Likewise, the consequences of scoffing are inescapable and individual. You cannot outsource the penalty for your rebellion. On the day of judgment, you will not be able to blame your culture, your circumstances, or your feelings. "You alone will bear it." This is a terrifying thought for the man who has spent his life mocking God's wisdom. He will bear the full weight of his folly, a weight that will crush him for eternity.
The Gospel for Scoffers and the Wise
This passage draws a sharp line in the sand. On one side are the wise, who love correction and fear God. On the other are the scoffers, who hate correction and worship themselves. And if we are honest, we must admit that we have all spent time on the wrong side of that line. By nature, we are all scoffers. Our default setting is pride. We are born curved in on ourselves, believing we are the center of the universe. We have all bristled at correction, hated the light, and loved our own darkness.

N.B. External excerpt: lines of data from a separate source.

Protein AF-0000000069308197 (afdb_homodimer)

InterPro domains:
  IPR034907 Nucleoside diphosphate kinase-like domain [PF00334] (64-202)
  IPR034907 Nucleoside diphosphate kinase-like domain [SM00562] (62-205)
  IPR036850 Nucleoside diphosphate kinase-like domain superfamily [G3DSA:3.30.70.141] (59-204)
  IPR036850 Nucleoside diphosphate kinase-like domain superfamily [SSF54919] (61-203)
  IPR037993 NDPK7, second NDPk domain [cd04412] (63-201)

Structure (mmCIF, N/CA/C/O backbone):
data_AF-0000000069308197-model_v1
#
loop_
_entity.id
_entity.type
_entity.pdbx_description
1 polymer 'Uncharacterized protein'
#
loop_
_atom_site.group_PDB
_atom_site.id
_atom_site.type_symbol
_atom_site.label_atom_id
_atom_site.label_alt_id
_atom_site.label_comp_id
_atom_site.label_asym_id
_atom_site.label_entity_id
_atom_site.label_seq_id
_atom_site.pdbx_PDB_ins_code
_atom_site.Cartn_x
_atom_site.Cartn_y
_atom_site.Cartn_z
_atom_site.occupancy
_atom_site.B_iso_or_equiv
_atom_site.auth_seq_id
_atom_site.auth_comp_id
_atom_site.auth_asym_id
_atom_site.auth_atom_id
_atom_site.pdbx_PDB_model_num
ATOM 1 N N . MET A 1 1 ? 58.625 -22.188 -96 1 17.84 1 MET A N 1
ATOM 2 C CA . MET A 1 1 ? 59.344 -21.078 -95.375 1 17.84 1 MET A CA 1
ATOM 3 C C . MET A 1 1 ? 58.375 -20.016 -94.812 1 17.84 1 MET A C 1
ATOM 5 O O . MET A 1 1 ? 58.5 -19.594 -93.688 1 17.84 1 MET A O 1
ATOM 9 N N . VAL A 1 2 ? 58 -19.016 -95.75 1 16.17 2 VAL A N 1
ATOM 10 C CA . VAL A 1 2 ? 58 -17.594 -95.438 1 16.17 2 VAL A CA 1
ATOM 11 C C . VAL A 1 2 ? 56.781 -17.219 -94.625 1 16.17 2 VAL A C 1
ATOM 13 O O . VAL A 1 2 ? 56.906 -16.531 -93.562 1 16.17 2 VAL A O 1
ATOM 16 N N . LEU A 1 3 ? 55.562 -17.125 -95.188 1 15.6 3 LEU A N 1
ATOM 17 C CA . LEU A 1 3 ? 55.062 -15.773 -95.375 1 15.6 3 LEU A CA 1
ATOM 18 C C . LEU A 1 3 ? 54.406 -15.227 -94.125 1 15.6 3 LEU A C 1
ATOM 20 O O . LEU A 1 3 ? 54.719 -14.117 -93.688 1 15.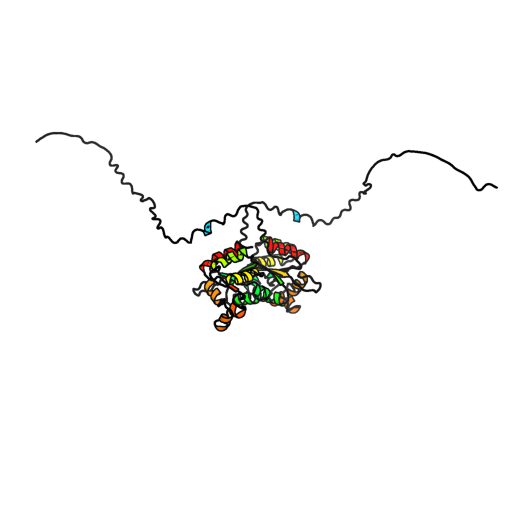6 3 LEU A O 1
ATOM 24 N N . CYS A 1 4 ? 53.031 -15.078 -94.188 1 17.22 4 CYS A N 1
ATOM 25 C CA . CYS A 1 4 ? 52.344 -13.797 -94.062 1 17.22 4 CYS A CA 1
ATOM 26 C C . CYS A 1 4 ? 52.312 -13.305 -92.625 1 17.22 4 CYS A C 1
ATOM 28 O O . CYS A 1 4 ? 52.344 -14.109 -91.688 1 17.22 4 CYS A O 1
ATOM 30 N N . GLY A 1 5 ? 51.969 -12.008 -92.562 1 17.67 5 GLY A N 1
ATOM 31 C CA . GLY A 1 5 ? 52.281 -10.758 -91.938 1 17.67 5 GLY A CA 1
ATOM 32 C C . GLY A 1 5 ? 51.875 -10.734 -90.438 1 17.67 5 GLY A C 1
ATOM 33 O O . GLY A 1 5 ? 51.25 -11.672 -89.938 1 17.67 5 GLY A O 1
ATOM 34 N N . HIS A 1 6 ? 51.375 -9.5 -90.125 1 17.83 6 HIS A N 1
ATOM 35 C CA . HIS A 1 6 ? 51.719 -8.344 -89.25 1 17.83 6 HIS A CA 1
ATOM 36 C C . HIS A 1 6 ? 51.031 -8.438 -87.938 1 17.83 6 HIS A C 1
ATOM 38 O O . HIS A 1 6 ? 51.688 -8.32 -86.875 1 17.83 6 HIS A O 1
ATOM 44 N N . ALA A 1 7 ? 49.875 -7.547 -87.75 1 19.19 7 ALA A N 1
ATOM 45 C CA . ALA A 1 7 ? 49.781 -6.309 -87 1 19.19 7 ALA A CA 1
ATOM 46 C C . ALA A 1 7 ? 49.469 -6.594 -85.562 1 19.1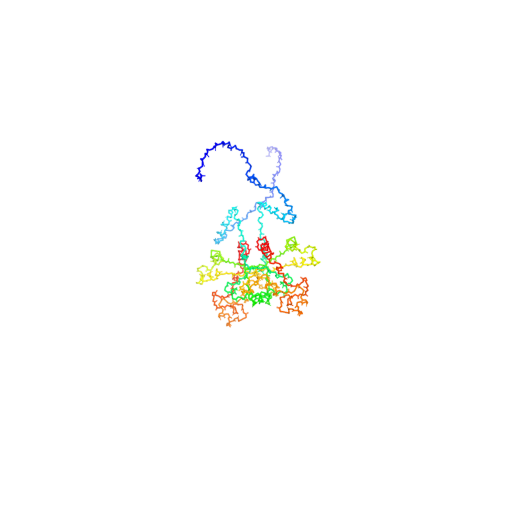9 7 ALA A C 1
ATOM 48 O O . ALA A 1 7 ? 48.906 -7.645 -85.188 1 19.19 7 ALA A O 1
ATOM 49 N N . ASN A 1 8 ? 49.844 -5.594 -84.688 1 18.41 8 ASN A N 1
ATOM 50 C CA . ASN A 1 8 ? 50.312 -5.23 -83.375 1 18.41 8 ASN A CA 1
ATOM 51 C C . ASN A 1 8 ? 49.156 -5.242 -82.375 1 18.41 8 ASN A C 1
ATOM 53 O O . ASN A 1 8 ? 49.375 -5.48 -81.188 1 18.41 8 ASN A O 1
ATOM 57 N N . SER A 1 9 ? 48.062 -4.492 -82.812 1 19.44 9 SER A N 1
ATOM 58 C CA . SER A 1 9 ? 47.656 -3.383 -81.938 1 19.44 9 SER A CA 1
ATOM 59 C C . SER A 1 9 ? 47.312 -3.873 -80.562 1 19.44 9 SER A C 1
ATOM 61 O O . SER A 1 9 ? 47.094 -5.07 -80.312 1 19.44 9 SER A O 1
ATOM 63 N N . SER A 1 10 ? 46.406 -3.041 -79.938 1 18.67 10 SER A N 1
ATOM 64 C CA . SER A 1 10 ? 46.312 -2.154 -78.812 1 18.67 10 SER A CA 1
ATOM 65 C C . SER A 1 10 ? 45.781 -2.896 -77.562 1 18.67 10 SER A C 1
ATOM 67 O O . SER A 1 10 ? 46.406 -2.859 -76.5 1 18.67 10 SER A O 1
ATOM 69 N N . ASP A 1 11 ? 44.469 -2.688 -77.312 1 19.53 11 ASP A N 1
ATOM 70 C CA . ASP A 1 11 ? 43.906 -1.931 -76.188 1 19.53 11 ASP A CA 1
ATOM 71 C C . ASP A 1 11 ? 43.781 -2.805 -75 1 19.53 11 ASP A C 1
ATOM 73 O O . ASP A 1 11 ? 43.812 -4.035 -75.062 1 19.53 11 ASP A O 1
ATOM 77 N N . GLY A 1 12 ? 43.281 -2.158 -73.938 1 20.02 12 GLY A N 1
ATOM 78 C CA . GLY A 1 12 ? 43.281 -1.932 -72.5 1 20.02 12 GLY A CA 1
ATOM 79 C C . GLY A 1 12 ? 42.719 -3.084 -71.688 1 20.02 12 GLY A C 1
ATOM 80 O O . GLY A 1 12 ? 41.844 -3.812 -72.188 1 20.02 12 GLY A O 1
ATOM 81 N N . ALA A 1 13 ? 43.469 -3.592 -70.812 1 22.28 13 ALA A N 1
ATOM 82 C CA . ALA A 1 13 ? 43.594 -4.695 -69.875 1 22.28 13 ALA A CA 1
ATOM 83 C C . ALA A 1 13 ? 42.344 -4.773 -68.938 1 22.28 13 ALA A C 1
ATOM 85 O O . ALA A 1 13 ? 42.312 -5.566 -68 1 22.28 13 ALA A O 1
ATOM 86 N N . ASN A 1 14 ? 41.375 -3.957 -69.375 1 20.38 14 ASN A N 1
ATOM 87 C CA . ASN A 1 14 ? 40.625 -3.432 -68.25 1 20.38 14 ASN A CA 1
ATOM 88 C C . ASN A 1 14 ? 40 -4.555 -67.375 1 20.38 14 ASN A C 1
ATOM 90 O O . ASN A 1 14 ? 38.906 -4.988 -67.688 1 20.38 14 ASN A O 1
ATOM 94 N N . ILE A 1 15 ? 40.438 -5.656 -67.438 1 21.48 15 ILE A N 1
ATOM 95 C CA . ILE A 1 15 ? 39.719 -6.758 -66.812 1 21.48 15 ILE A CA 1
ATOM 96 C C . ILE A 1 15 ? 39.406 -6.426 -65.375 1 21.48 15 ILE A C 1
ATOM 98 O O . ILE A 1 15 ? 40.281 -6.414 -64.562 1 21.48 15 ILE A O 1
ATOM 102 N N . SER A 1 16 ? 38.844 -5.305 -65.188 1 19.88 16 SER A N 1
ATOM 103 C CA . SER A 1 16 ? 38.656 -4.785 -63.812 1 19.88 16 SER A CA 1
ATOM 104 C C . SER A 1 16 ? 38.062 -5.848 -62.906 1 19.88 16 SER A C 1
ATOM 106 O O . SER A 1 16 ? 37.031 -6.43 -63.219 1 19.88 16 SER A O 1
ATOM 108 N N . ALA A 1 17 ? 38.812 -6.621 -62.312 1 22.78 17 ALA A N 1
ATOM 109 C CA . ALA A 1 17 ? 38.688 -7.723 -61.344 1 22.78 17 ALA A CA 1
ATOM 110 C C . ALA A 1 17 ? 37.75 -7.328 -60.188 1 22.78 17 ALA A C 1
ATOM 112 O O . ALA A 1 17 ? 37.812 -7.934 -59.125 1 22.78 17 ALA A O 1
ATOM 113 N N . SER A 1 18 ? 37 -6.297 -60.344 1 20.75 18 SER A N 1
ATOM 114 C CA . SER A 1 18 ? 36.562 -5.824 -59.031 1 20.75 18 SER A CA 1
ATOM 115 C C . SER A 1 18 ? 36.062 -6.98 -58.156 1 20.75 18 SER A C 1
ATOM 117 O O . SER A 1 18 ? 35.688 -8.031 -58.688 1 20.75 18 SER A O 1
ATOM 119 N N . THR A 1 19 ? 36.375 -6.957 -56.844 1 22.42 19 THR A N 1
ATOM 120 C CA . THR A 1 19 ? 36.156 -7.398 -55.469 1 22.42 19 THR A CA 1
ATOM 121 C C . THR A 1 19 ? 34.656 -7.637 -55.188 1 22.42 19 THR A C 1
ATOM 123 O O . THR A 1 19 ? 33.875 -6.699 -55.25 1 22.42 19 THR A O 1
ATOM 126 N N . THR A 1 20 ? 34.188 -8.664 -55.656 1 19.2 20 THR A N 1
ATOM 127 C CA . THR A 1 20 ? 32.75 -8.969 -55.594 1 19.2 20 THR A CA 1
ATOM 128 C C . THR A 1 20 ? 32.188 -8.758 -54.188 1 19.2 20 THR A C 1
ATOM 130 O O . THR A 1 20 ? 32.719 -9.289 -53.219 1 19.2 20 THR A O 1
ATOM 133 N N . LEU A 1 21 ? 31.406 -7.777 -53.812 1 19.14 21 LEU A N 1
ATOM 134 C CA . LEU A 1 21 ? 30.688 -7.453 -52.562 1 19.14 21 LEU A CA 1
ATOM 135 C C . LEU A 1 21 ? 29.766 -8.594 -52.156 1 19.14 21 LEU A C 1
ATOM 137 O O . LEU A 1 21 ? 28.875 -8.414 -51.312 1 19.14 21 LEU A O 1
ATOM 141 N N . ARG A 1 22 ? 29.625 -9.711 -52.719 1 21.77 22 ARG A N 1
ATOM 142 C CA . ARG A 1 22 ? 28.969 -10.742 -51.906 1 21.77 22 ARG A CA 1
ATOM 143 C C . ARG A 1 22 ? 29.422 -10.68 -50.469 1 21.77 22 ARG A C 1
ATOM 145 O O . ARG A 1 22 ? 29.016 -11.508 -49.656 1 21.77 22 ARG A O 1
ATOM 152 N N . ALA A 1 23 ? 29.484 -9.734 -50.219 1 23.47 23 ALA A N 1
ATOM 153 C CA . ALA A 1 23 ? 28.781 -8.727 -51 1 23.47 23 ALA A CA 1
ATOM 154 C C . ALA A 1 23 ? 27.266 -8.938 -50.938 1 23.47 23 ALA A C 1
ATOM 156 O O . ALA A 1 23 ? 26.5 -7.973 -50.875 1 23.47 23 ALA A O 1
ATOM 157 N N . LEU A 1 24 ? 26.297 -9.273 -51.562 1 19.08 24 LEU A N 1
ATOM 158 C CA . LEU A 1 24 ? 25.047 -8.766 -51 1 19.08 24 LEU A CA 1
ATOM 159 C C . LEU A 1 24 ? 24.609 -9.586 -49.812 1 19.08 24 LEU A C 1
ATOM 161 O O . LEU A 1 24 ? 24.828 -10.797 -49.75 1 19.08 24 LEU A O 1
ATOM 165 N N . TYR A 1 25 ? 24.062 -9.188 -48.438 1 20.88 25 TYR A N 1
ATOM 166 C CA . TYR A 1 25 ? 23.875 -9.891 -47.188 1 20.88 25 TYR A CA 1
ATOM 167 C C . TYR A 1 25 ? 23.078 -11.172 -47.375 1 20.88 25 TYR A C 1
ATOM 169 O O . TYR A 1 25 ? 21.891 -11.125 -47.719 1 20.88 25 TYR A O 1
ATOM 177 N N . GLY A 1 26 ? 23.312 -12.211 -47.75 1 22.36 26 GLY A N 1
ATOM 178 C CA . GLY A 1 26 ? 22.719 -13.461 -48.188 1 22.36 26 GLY A CA 1
ATOM 179 C C . GLY A 1 26 ? 22 -14.211 -47.094 1 22.36 26 GLY A C 1
ATOM 180 O O . GLY A 1 26 ? 22.375 -15.336 -46.75 1 22.36 26 GLY A O 1
ATOM 181 N N . THR A 1 27 ? 21.422 -13.508 -46.062 1 22 27 THR A N 1
ATOM 182 C CA . THR A 1 27 ? 21.031 -14.023 -44.75 1 22 27 THR A CA 1
ATOM 183 C C . THR A 1 27 ? 19.891 -15.031 -44.875 1 22 27 THR A C 1
ATOM 185 O O . THR A 1 27 ? 18.844 -14.719 -45.438 1 22 27 THR A O 1
ATOM 188 N N . GLY A 1 28 ? 19.953 -16.266 -44.969 1 23.03 28 GLY A N 1
ATOM 189 C CA . GLY A 1 28 ? 19.141 -17.469 -45.031 1 23.03 28 GLY A CA 1
ATOM 190 C C . GLY A 1 28 ? 18.109 -17.531 -43.906 1 23.03 28 GLY A C 1
ATOM 191 O O . GLY A 1 28 ? 18.469 -17.469 -42.719 1 23.03 28 GLY A O 1
ATOM 192 N N . ILE A 1 29 ? 16.844 -17.047 -44.094 1 23.03 29 ILE A N 1
ATOM 193 C CA . ILE A 1 29 ? 15.633 -16.953 -43.312 1 23.03 29 ILE A CA 1
ATOM 194 C C . ILE A 1 29 ? 15.234 -18.328 -42.781 1 23.03 29 ILE A C 1
ATOM 196 O O . ILE A 1 29 ? 14.875 -19.219 -43.562 1 23.03 29 ILE A O 1
ATOM 200 N N . TYR A 1 30 ? 16.016 -19.031 -42.094 1 20.67 30 TYR A N 1
ATOM 201 C CA . TYR A 1 30 ? 15.547 -20.312 -41.562 1 20.67 30 TYR A CA 1
ATOM 202 C C . TYR A 1 30 ? 14.172 -20.172 -40.906 1 20.67 30 TYR A C 1
ATOM 204 O O . TYR A 1 30 ? 13.898 -19.172 -40.25 1 20.67 30 TYR A O 1
ATOM 212 N N . PHE A 1 31 ? 13.102 -20.766 -41.438 1 21.53 31 PHE A N 1
ATOM 213 C CA . PHE A 1 31 ? 11.672 -20.969 -41.219 1 21.53 31 PHE A CA 1
ATOM 214 C C . PHE A 1 31 ? 11.414 -21.578 -39.844 1 21.53 31 PHE A C 1
ATOM 216 O O . PHE A 1 31 ? 11.031 -22.734 -39.75 1 21.53 31 PHE A O 1
ATOM 223 N N . SER A 1 32 ? 12.086 -21.234 -38.844 1 22.22 32 SER A N 1
ATOM 224 C CA . SER A 1 32 ? 11.656 -22 -37.656 1 22.22 32 SER A CA 1
ATOM 225 C C . SER A 1 32 ? 10.148 -21.875 -37.438 1 22.22 32 SER A C 1
ATOM 227 O O . SER A 1 32 ? 9.586 -20.781 -37.562 1 22.22 32 SER A O 1
ATOM 229 N N . ASN A 1 33 ? 9.273 -22.906 -37.469 1 22.95 33 ASN A N 1
ATOM 230 C CA . ASN A 1 33 ? 7.883 -23.359 -37.5 1 22.95 33 ASN A CA 1
ATOM 231 C C . ASN A 1 33 ? 7.09 -22.719 -36.344 1 22.95 33 ASN A C 1
ATOM 233 O O . ASN A 1 33 ? 5.859 -22.797 -36.312 1 22.95 33 ASN A O 1
ATOM 237 N N . SER A 1 34 ? 7.559 -22.766 -35.156 1 26.03 34 SER A N 1
ATOM 238 C CA . SER A 1 34 ? 6.566 -22.891 -34.094 1 26.03 34 SER A CA 1
ATOM 239 C C . SER A 1 34 ? 5.641 -21.672 -34.062 1 26.03 34 SER A C 1
ATOM 241 O O . SER A 1 34 ? 6.098 -20.531 -34.125 1 26.03 34 SER A O 1
ATOM 243 N N . ALA A 1 35 ? 4.258 -21.719 -34.406 1 26.91 35 ALA A N 1
ATOM 244 C CA . ALA A 1 35 ? 2.98 -21.047 -34.656 1 26.91 35 ALA A CA 1
ATOM 245 C C . ALA A 1 35 ? 2.684 -20 -33.562 1 26.91 35 ALA A C 1
ATOM 247 O O . ALA A 1 35 ? 2.023 -19 -33.844 1 26.91 35 ALA A O 1
ATOM 248 N N . ILE A 1 36 ? 2.742 -20.328 -32.375 1 27.28 36 ILE A N 1
ATOM 249 C CA . ILE A 1 36 ? 1.875 -19.719 -31.359 1 27.28 36 ILE A CA 1
ATOM 250 C C . ILE A 1 36 ? 2.23 -18.234 -31.219 1 27.28 36 ILE A C 1
ATOM 252 O O . ILE A 1 36 ? 1.667 -17.531 -30.375 1 27.28 36 ILE A O 1
ATOM 256 N N . SER A 1 37 ? 3.285 -17.734 -31.828 1 26.8 37 SER A N 1
ATOM 257 C CA . SER A 1 37 ? 3.793 -16.422 -31.406 1 26.8 37 SER A CA 1
ATOM 258 C C . SER A 1 37 ? 2.902 -15.297 -31.922 1 26.8 37 SER A C 1
ATOM 260 O O . SER A 1 37 ? 3.205 -14.117 -31.719 1 26.8 37 SER A O 1
ATOM 262 N N . SER A 1 38 ? 2.217 -15.453 -33.031 1 27.75 38 SER A N 1
ATOM 263 C CA . SER A 1 38 ? 1.843 -14.32 -33.875 1 27.75 38 SER A CA 1
ATOM 264 C C . SER A 1 38 ? 0.801 -13.445 -33.188 1 27.75 38 SER A C 1
ATOM 266 O O . SER A 1 38 ? 0.711 -12.242 -33.469 1 27.75 38 SER A O 1
ATOM 268 N N . ASN A 1 39 ? -0.367 -14.039 -32.812 1 26.56 39 ASN A N 1
ATOM 269 C CA . ASN A 1 39 ? -1.625 -13.297 -32.781 1 26.56 39 ASN A CA 1
ATOM 270 C C . ASN A 1 39 ? -1.597 -12.156 -31.781 1 26.56 39 ASN A C 1
ATOM 272 O O . ASN A 1 39 ? -2.59 -11.445 -31.609 1 26.56 39 ASN A O 1
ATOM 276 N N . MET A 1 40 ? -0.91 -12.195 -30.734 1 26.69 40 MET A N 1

So what hope is there for a race of scoffers? The hope is found in the one who was perfectly wise and yet willingly bore the injury and disgrace that was due to us scoffers. Jesus Christ is the incarnation of the wisdom of God. He lived in perfect fear of the Lord. And yet, on the cross, He was treated as the ultimate scoffer. He received the disgrace that we deserved. He bore the injury that was our due. He who was infinitely wise was made to be folly for us, so that in Him we might become the wisdom of God.
When God's grace breaks into a scoffer's heart, the first thing it does is shatter his pride. It gives him a new heart, a heart that fears God. It makes him teachable for the first time. The gospel turns swine into sons. It takes those who hate reproof and transforms them into those who love the ones who bring it.
And for those of us who are already wise in Christ, the gospel is our daily bread. It reminds us that we have no standing in ourselves. We are wise only because of a wisdom given to us as a sheer gift. This keeps us humble and teachable. It makes us eager for correction, because we know that every loving rebuke is a tool in the hands of our Father to chip away the remaining folly and make us more like our wise and wonderful Savior, Jesus Christ. It is in His name that we can approach the throne of grace, and it is for His sake that we can say to a brother, "Strike me, it is a kindness."